Our project Knowledge4COVID-19 aims to showcase the power of integrating disparate sources of knowledge to discover the missing links. In particular, we start by building a Knowledge Graph of what is known about COVID-19 and related viruses to predict interactions and potential adverse effects of drugs suggested for the treatment of COVID-19. Such estimations are quintessential to make safety decisions related to new clinical trials. Furthermore, we are working to address new tasks, such as the identification of potential targets and their association with candidate drugs. Our recent work on similar tasks in the context of the European project iASiS project and the collaboration of research teams that cover different aspects of the problem provides a sound "springboard" for our project. Knowledge engineering technologies are put together with natural language processing and machine learning methods in order to create a knowledge graph of scientific publications and drugs of COVID-19. As a result, the Knowledge4COVID-19 Knowledge Graph is created and several services to explore scientific literature and potential drugs. More importantly, we provide machine methods (i.e., supervised and unsupervised) APIs that allow for the prediction and discovery of the interactions and adverse events of the drugs suggested to treat COVID-19.

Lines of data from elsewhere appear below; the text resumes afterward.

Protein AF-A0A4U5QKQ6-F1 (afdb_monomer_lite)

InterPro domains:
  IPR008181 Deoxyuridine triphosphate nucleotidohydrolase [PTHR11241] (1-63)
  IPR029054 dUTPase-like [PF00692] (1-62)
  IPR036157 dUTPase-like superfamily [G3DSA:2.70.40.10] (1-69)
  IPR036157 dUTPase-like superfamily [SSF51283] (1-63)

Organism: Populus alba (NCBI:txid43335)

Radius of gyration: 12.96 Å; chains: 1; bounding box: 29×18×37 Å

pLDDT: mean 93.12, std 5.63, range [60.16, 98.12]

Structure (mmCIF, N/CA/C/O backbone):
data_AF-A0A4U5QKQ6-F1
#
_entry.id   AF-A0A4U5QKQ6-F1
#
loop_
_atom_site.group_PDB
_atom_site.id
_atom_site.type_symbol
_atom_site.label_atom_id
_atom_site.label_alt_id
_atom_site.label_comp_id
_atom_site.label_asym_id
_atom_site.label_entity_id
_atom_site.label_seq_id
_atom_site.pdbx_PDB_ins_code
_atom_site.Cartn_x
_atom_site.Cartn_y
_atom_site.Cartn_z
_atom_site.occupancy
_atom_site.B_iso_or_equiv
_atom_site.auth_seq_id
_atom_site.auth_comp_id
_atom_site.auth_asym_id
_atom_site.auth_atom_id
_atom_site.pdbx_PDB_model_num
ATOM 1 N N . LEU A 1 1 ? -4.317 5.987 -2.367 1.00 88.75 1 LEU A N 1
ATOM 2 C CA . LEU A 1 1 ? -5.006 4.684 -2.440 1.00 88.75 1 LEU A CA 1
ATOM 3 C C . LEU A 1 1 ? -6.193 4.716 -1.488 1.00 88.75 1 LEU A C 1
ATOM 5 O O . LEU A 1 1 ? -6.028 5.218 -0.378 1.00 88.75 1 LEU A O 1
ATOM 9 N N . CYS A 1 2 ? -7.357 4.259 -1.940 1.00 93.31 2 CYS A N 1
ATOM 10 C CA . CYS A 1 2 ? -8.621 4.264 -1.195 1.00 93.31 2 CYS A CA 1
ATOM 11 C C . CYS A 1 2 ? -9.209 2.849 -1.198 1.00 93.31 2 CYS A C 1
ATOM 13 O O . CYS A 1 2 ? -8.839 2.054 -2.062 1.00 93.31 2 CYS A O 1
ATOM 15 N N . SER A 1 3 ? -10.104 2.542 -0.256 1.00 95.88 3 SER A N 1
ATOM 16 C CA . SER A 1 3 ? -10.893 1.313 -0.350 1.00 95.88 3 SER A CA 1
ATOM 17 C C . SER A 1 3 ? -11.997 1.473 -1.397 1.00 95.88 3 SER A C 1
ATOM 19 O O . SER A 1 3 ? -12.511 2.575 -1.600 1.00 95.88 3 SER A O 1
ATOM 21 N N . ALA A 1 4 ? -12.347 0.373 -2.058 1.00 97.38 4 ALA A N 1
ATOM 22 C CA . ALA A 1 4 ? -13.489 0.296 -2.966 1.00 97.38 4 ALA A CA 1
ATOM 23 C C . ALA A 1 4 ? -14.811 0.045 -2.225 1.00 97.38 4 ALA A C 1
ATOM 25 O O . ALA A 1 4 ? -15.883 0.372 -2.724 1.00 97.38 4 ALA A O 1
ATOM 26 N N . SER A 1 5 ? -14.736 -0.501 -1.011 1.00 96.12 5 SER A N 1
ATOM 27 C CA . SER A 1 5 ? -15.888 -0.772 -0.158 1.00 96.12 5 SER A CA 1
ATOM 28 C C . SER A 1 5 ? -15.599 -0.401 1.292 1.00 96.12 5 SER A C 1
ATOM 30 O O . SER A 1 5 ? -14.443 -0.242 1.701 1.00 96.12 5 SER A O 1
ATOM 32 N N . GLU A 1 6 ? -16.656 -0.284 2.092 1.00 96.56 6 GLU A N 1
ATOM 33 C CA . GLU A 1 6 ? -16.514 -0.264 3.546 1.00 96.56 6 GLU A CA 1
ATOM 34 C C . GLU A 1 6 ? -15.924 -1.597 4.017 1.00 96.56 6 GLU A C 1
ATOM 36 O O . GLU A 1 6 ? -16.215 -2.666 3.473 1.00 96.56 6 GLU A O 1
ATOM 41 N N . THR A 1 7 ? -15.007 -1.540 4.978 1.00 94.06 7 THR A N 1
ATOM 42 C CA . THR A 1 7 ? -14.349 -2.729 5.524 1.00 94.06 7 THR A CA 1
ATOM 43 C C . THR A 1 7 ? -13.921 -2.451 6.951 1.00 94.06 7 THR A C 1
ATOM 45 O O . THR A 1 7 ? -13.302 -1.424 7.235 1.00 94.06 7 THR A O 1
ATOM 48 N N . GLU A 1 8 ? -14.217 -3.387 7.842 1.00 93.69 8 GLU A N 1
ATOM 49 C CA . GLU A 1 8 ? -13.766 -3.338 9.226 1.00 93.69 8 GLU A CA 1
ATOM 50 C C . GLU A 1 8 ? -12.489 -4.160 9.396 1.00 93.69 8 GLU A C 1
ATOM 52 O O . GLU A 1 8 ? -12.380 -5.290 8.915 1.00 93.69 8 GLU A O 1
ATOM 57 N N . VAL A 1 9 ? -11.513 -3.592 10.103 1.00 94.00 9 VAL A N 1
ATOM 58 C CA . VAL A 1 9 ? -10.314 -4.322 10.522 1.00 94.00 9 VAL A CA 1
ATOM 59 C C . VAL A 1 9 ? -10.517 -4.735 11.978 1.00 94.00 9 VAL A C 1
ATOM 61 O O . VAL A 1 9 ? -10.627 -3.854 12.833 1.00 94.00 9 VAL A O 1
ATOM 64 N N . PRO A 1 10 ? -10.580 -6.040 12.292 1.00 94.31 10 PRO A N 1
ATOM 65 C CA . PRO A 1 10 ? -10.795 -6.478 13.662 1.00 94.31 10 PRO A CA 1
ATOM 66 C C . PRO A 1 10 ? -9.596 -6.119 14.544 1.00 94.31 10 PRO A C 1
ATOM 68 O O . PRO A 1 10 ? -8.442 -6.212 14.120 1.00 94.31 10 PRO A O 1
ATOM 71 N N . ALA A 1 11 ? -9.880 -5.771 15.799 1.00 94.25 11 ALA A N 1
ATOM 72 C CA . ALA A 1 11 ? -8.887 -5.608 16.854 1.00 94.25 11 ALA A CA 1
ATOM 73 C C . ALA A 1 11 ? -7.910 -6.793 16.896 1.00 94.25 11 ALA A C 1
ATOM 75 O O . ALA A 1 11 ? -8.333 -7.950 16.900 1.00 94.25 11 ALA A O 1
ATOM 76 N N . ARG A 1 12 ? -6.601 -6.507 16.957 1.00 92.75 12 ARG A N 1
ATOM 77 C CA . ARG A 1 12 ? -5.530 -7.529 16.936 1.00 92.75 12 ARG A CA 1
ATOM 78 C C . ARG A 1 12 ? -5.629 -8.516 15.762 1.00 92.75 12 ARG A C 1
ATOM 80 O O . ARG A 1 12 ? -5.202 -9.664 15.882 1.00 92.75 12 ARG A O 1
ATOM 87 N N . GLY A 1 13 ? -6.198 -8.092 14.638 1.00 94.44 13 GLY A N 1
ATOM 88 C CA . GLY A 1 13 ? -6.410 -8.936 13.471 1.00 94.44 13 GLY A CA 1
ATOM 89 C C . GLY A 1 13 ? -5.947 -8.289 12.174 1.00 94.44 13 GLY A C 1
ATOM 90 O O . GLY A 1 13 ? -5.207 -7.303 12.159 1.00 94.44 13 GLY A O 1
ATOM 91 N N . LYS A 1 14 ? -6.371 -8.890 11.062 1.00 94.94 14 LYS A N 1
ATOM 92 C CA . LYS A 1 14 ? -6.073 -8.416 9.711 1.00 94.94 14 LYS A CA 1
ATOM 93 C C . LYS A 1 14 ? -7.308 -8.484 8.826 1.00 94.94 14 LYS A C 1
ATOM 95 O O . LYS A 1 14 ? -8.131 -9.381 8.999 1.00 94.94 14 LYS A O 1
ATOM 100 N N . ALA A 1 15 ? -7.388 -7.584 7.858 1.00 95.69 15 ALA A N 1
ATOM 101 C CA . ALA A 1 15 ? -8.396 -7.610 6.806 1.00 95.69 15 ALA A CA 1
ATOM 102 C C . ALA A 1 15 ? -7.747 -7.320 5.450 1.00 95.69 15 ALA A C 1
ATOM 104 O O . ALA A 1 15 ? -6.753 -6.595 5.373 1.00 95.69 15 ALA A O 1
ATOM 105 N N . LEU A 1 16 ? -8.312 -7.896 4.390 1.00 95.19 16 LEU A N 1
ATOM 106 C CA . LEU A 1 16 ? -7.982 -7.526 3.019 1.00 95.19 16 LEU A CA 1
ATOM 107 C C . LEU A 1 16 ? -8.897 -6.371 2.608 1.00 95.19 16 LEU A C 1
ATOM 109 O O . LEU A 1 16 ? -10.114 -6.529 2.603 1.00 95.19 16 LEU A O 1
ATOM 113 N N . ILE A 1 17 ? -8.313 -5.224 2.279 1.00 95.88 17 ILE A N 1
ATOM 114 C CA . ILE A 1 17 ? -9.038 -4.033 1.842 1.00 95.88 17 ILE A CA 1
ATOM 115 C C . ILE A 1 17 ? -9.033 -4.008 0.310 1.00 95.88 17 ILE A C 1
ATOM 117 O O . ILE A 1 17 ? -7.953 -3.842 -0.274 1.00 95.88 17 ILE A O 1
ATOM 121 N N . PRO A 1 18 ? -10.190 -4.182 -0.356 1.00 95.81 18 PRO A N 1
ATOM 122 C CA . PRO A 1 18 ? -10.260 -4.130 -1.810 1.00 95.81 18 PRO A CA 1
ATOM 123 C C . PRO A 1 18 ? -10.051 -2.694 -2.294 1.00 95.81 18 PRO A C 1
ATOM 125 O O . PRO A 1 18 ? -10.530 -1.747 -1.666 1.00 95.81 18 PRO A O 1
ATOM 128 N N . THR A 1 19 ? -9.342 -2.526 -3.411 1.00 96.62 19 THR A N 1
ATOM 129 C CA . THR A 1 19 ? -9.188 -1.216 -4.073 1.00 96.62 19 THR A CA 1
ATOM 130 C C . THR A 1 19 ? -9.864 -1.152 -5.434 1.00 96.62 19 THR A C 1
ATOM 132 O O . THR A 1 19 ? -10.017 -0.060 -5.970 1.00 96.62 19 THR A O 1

The Knowledge4COVID-19 team is composed of the following members:
The Scientific Data Management group at TIB (SDM): Anery Patel, Ariam Rivas, Ahmad Sakor, Vitalis Wiens, and Maria-Esther Vidal (Technical team) and Gabriela Ydler (dissemination).
The Software and Knowledge Engineering Laboratory at NCSR (SKEL): Kostantinos Bougiatiotis, Fotis Aisopos, Anastasia Krithara, and George Paliouras
The Knowledge4COVID-19 Architecture
The SDM group developed a data-driven pipeline able to extract information about drugs and diseases from the scientific literature in the COVID-19 dataset, as well as relevant information for the extracted drugs (e.g., drug-drug interactions, side effects, and indications) from DrugBank. The extracted information is integrated into the Knowledge4COVID-19 knowledge graph. This dataset comprises 52K publications from Pubmed, bioRxiv, medRxiv, and PubMed Central (PMC). The natural language processing tool MetaMap was utilized to recognize drugs and diseases from the titles and abstracts of the integrated articles; the Unified Medical Language System (UMLS) was used to describe the extracted medical entities using a controlled vocabulary of medical terms. In total, 4,162 drugs and 2,012 medical conditions were extracted from the integrated publications. The coronavirus-related drugs are frequently mentioned in these publications; the drugs Chloroquine, Zinc, Human interferon, Methylprednisolone, Ritonavir, Hydroxychloroquine, and Lopinavir represent the top most frequently mentioned drugs. Similarly, the most common medical conditions described in these publications include essential thrombocythemia, cardiac arrest, pneumonia, multiple chronic conditions, and asthma. These distributions reveal interesting properties in the publications that composed the COVID-19 dataset.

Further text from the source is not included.